WORK INSTRUCTIONS: Look below for the line holding "ATOM 71 C C" and the line holding "ATOM 84 O O". Transcribe exactly those lines and all lines between them, nothing more.
------------------------------------------------
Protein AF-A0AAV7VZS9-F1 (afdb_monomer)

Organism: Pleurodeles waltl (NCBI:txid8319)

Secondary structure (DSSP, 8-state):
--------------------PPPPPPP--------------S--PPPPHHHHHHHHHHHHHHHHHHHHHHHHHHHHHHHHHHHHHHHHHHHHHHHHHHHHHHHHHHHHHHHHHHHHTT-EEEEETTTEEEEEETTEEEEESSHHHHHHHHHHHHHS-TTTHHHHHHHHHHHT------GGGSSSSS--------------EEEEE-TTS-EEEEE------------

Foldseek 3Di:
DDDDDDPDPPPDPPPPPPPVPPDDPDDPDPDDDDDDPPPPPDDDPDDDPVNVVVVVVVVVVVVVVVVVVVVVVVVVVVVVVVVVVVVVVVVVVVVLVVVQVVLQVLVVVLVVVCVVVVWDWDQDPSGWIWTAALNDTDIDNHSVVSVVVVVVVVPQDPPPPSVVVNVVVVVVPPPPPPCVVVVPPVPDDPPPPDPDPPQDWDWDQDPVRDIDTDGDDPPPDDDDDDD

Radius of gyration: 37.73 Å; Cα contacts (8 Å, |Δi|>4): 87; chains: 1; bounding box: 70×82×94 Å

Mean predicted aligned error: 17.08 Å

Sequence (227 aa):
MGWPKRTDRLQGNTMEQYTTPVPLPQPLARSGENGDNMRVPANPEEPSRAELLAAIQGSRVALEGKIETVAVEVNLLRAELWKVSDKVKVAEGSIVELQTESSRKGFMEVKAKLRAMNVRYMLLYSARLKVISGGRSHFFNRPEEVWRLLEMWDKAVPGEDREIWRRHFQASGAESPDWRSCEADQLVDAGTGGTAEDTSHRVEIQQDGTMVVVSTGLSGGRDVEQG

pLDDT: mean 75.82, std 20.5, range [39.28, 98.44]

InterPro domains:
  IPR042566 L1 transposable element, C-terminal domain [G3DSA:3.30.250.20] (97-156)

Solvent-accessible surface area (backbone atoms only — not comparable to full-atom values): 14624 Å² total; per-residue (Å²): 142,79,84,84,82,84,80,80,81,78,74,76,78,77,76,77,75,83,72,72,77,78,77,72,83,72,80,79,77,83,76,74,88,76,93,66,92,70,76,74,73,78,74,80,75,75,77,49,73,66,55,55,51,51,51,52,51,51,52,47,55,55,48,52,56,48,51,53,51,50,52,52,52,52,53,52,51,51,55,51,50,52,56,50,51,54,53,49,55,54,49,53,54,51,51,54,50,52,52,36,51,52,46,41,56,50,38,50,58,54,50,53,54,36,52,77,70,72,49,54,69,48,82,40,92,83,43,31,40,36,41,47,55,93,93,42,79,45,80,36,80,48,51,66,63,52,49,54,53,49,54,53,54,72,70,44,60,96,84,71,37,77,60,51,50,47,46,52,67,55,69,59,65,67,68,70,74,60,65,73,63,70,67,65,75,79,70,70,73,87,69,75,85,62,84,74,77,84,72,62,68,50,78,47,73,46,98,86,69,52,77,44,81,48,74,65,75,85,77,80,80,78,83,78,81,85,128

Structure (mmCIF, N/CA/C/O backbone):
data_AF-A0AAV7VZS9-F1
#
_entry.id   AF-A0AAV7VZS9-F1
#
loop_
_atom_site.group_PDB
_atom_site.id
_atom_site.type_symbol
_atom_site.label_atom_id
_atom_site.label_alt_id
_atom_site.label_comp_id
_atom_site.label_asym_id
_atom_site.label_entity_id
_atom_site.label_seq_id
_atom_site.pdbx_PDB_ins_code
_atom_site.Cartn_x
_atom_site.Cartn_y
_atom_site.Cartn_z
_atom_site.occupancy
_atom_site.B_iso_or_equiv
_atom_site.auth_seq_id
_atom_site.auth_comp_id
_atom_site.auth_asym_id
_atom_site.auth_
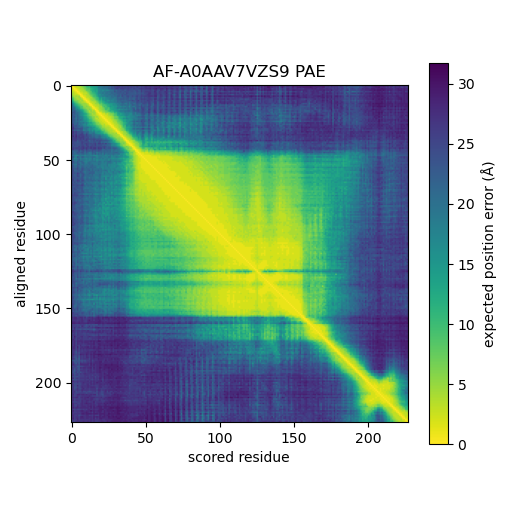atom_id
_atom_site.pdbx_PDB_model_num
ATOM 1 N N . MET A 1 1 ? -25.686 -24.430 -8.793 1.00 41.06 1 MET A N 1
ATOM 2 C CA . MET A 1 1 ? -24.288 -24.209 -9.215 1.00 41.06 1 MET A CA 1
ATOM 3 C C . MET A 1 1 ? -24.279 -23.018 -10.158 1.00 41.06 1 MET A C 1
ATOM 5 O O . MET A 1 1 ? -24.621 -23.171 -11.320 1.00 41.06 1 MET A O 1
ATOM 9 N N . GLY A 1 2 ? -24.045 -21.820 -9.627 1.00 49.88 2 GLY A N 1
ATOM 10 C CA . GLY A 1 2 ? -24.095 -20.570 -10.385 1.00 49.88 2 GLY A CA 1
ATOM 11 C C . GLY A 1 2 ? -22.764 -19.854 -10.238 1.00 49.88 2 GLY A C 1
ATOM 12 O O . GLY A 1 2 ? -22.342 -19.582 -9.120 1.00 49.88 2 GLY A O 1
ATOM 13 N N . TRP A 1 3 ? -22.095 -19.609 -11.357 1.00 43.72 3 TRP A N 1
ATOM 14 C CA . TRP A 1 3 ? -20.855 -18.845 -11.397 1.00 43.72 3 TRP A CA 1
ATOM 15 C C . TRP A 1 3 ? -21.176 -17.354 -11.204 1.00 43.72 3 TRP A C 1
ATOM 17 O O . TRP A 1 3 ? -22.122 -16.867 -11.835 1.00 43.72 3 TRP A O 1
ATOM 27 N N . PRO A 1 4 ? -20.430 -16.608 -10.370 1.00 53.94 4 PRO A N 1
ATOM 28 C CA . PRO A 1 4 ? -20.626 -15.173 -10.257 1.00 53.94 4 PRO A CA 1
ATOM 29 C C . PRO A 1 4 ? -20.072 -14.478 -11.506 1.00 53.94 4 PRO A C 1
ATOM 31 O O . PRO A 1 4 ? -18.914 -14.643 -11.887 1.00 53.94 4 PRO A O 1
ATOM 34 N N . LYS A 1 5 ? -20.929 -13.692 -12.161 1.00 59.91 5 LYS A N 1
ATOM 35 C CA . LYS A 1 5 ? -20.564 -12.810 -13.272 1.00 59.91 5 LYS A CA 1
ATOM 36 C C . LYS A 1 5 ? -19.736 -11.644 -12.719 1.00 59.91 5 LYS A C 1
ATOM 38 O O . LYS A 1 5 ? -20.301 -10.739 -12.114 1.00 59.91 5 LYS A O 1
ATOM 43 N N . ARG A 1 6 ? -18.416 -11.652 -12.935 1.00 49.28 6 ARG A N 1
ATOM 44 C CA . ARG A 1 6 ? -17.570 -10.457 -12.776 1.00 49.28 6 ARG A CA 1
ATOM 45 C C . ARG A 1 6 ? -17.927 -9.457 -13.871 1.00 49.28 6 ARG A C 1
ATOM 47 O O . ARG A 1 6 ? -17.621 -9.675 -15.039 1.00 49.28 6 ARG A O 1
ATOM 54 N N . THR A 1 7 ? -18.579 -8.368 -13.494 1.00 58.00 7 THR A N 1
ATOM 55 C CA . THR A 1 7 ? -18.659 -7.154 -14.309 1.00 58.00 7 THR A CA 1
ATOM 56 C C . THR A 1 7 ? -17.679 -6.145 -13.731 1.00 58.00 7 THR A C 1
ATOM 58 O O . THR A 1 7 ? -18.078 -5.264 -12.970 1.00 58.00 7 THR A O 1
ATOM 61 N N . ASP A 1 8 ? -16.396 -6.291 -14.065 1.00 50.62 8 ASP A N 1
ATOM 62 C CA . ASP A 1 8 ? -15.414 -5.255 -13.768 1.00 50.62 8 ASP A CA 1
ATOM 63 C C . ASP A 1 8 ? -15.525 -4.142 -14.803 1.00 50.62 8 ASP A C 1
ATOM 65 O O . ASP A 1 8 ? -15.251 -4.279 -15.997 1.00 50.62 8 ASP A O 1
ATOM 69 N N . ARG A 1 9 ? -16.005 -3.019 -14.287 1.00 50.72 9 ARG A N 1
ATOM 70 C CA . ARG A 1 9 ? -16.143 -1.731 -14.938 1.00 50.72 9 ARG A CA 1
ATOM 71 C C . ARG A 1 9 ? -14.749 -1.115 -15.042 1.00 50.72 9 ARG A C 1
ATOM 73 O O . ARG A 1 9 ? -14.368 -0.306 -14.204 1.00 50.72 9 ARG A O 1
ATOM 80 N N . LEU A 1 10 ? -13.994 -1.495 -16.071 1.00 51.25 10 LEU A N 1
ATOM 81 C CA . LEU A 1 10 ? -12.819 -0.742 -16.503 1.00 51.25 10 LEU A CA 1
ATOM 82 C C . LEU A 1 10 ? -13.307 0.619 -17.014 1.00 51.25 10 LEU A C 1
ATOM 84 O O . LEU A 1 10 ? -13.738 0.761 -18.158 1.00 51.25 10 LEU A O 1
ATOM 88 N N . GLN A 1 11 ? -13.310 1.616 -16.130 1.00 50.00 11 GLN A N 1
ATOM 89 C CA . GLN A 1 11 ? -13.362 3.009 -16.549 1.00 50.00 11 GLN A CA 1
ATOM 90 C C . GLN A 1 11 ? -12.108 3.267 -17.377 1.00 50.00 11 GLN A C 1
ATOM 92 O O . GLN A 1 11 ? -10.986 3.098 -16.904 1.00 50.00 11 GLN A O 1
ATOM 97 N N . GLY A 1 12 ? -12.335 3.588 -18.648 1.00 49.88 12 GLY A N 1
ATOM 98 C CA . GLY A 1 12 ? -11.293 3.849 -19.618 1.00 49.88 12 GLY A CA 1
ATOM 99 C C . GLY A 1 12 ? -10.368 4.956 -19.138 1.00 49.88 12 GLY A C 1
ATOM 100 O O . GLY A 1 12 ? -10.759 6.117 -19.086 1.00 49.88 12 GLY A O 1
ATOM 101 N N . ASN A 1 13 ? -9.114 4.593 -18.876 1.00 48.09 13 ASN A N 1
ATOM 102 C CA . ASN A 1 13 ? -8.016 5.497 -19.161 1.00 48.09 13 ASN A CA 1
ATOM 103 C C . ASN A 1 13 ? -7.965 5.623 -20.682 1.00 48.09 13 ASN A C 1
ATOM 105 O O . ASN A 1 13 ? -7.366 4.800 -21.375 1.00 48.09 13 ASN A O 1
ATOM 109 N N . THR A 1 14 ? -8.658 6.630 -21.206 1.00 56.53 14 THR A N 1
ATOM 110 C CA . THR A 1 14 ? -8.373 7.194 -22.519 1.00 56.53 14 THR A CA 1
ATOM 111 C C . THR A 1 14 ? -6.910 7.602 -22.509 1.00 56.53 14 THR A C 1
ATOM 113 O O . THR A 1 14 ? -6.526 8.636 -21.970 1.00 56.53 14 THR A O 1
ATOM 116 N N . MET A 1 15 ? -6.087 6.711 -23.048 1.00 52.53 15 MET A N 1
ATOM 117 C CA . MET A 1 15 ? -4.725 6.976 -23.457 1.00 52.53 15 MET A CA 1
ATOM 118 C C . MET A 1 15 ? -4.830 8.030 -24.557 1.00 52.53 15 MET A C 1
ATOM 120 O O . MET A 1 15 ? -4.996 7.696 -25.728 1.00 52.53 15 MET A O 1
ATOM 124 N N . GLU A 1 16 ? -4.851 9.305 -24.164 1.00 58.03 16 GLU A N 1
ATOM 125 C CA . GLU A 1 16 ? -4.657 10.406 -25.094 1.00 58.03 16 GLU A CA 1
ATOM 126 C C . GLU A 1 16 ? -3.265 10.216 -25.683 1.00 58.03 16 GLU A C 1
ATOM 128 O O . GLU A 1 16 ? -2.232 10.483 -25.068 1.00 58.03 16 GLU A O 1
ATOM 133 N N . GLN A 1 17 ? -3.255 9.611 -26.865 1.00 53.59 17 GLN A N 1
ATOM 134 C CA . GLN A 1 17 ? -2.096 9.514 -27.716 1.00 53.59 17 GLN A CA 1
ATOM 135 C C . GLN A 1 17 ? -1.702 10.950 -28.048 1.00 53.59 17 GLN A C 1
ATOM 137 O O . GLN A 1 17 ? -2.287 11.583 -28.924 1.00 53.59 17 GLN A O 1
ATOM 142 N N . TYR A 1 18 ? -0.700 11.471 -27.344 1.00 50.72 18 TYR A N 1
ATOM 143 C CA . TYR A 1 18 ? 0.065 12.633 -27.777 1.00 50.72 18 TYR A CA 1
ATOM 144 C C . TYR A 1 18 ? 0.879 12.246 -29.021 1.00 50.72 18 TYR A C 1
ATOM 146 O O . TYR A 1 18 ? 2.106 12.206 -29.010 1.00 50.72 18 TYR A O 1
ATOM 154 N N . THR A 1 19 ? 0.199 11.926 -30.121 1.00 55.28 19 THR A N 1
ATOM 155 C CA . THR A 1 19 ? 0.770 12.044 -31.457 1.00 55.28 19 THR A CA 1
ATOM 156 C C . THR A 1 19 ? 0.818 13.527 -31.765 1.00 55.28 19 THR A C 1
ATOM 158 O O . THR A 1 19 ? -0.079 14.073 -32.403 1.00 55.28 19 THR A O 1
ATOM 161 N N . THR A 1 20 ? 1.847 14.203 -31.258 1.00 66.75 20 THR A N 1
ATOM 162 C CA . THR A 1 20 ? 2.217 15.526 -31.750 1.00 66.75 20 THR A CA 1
------------------------------------------------
WORKED SOLUTION:
ATOM 71 C C . ARG A 1 9 ? -14.749 -1.115 -15.042 1.00 50.72 9 ARG A C 1
ATOM 73 O O . ARG A 1 9 ? -14.368 -0.306 -14.204 1.00 50.72 9 ARG A O 1
ATOM 80 N N . LEU A 1 10 ? -13.994 -1.495 -16.071 1.00 51.25 10 LEU A N 1
ATOM 81 C CA . LEU A 1 10 ? -12.819 -0.742 -16.503 1.00 51.25 10 LEU A CA 1
ATOM 82 C C . LEU A 1 10 ? -13.307 0.619 -17.014 1.00 51.25 10 LEU A C 1
ATOM 84 O O . LEU A 1 10 ? -13.738 0.761 -18.158 1.00 51.25 10 LEU A O 1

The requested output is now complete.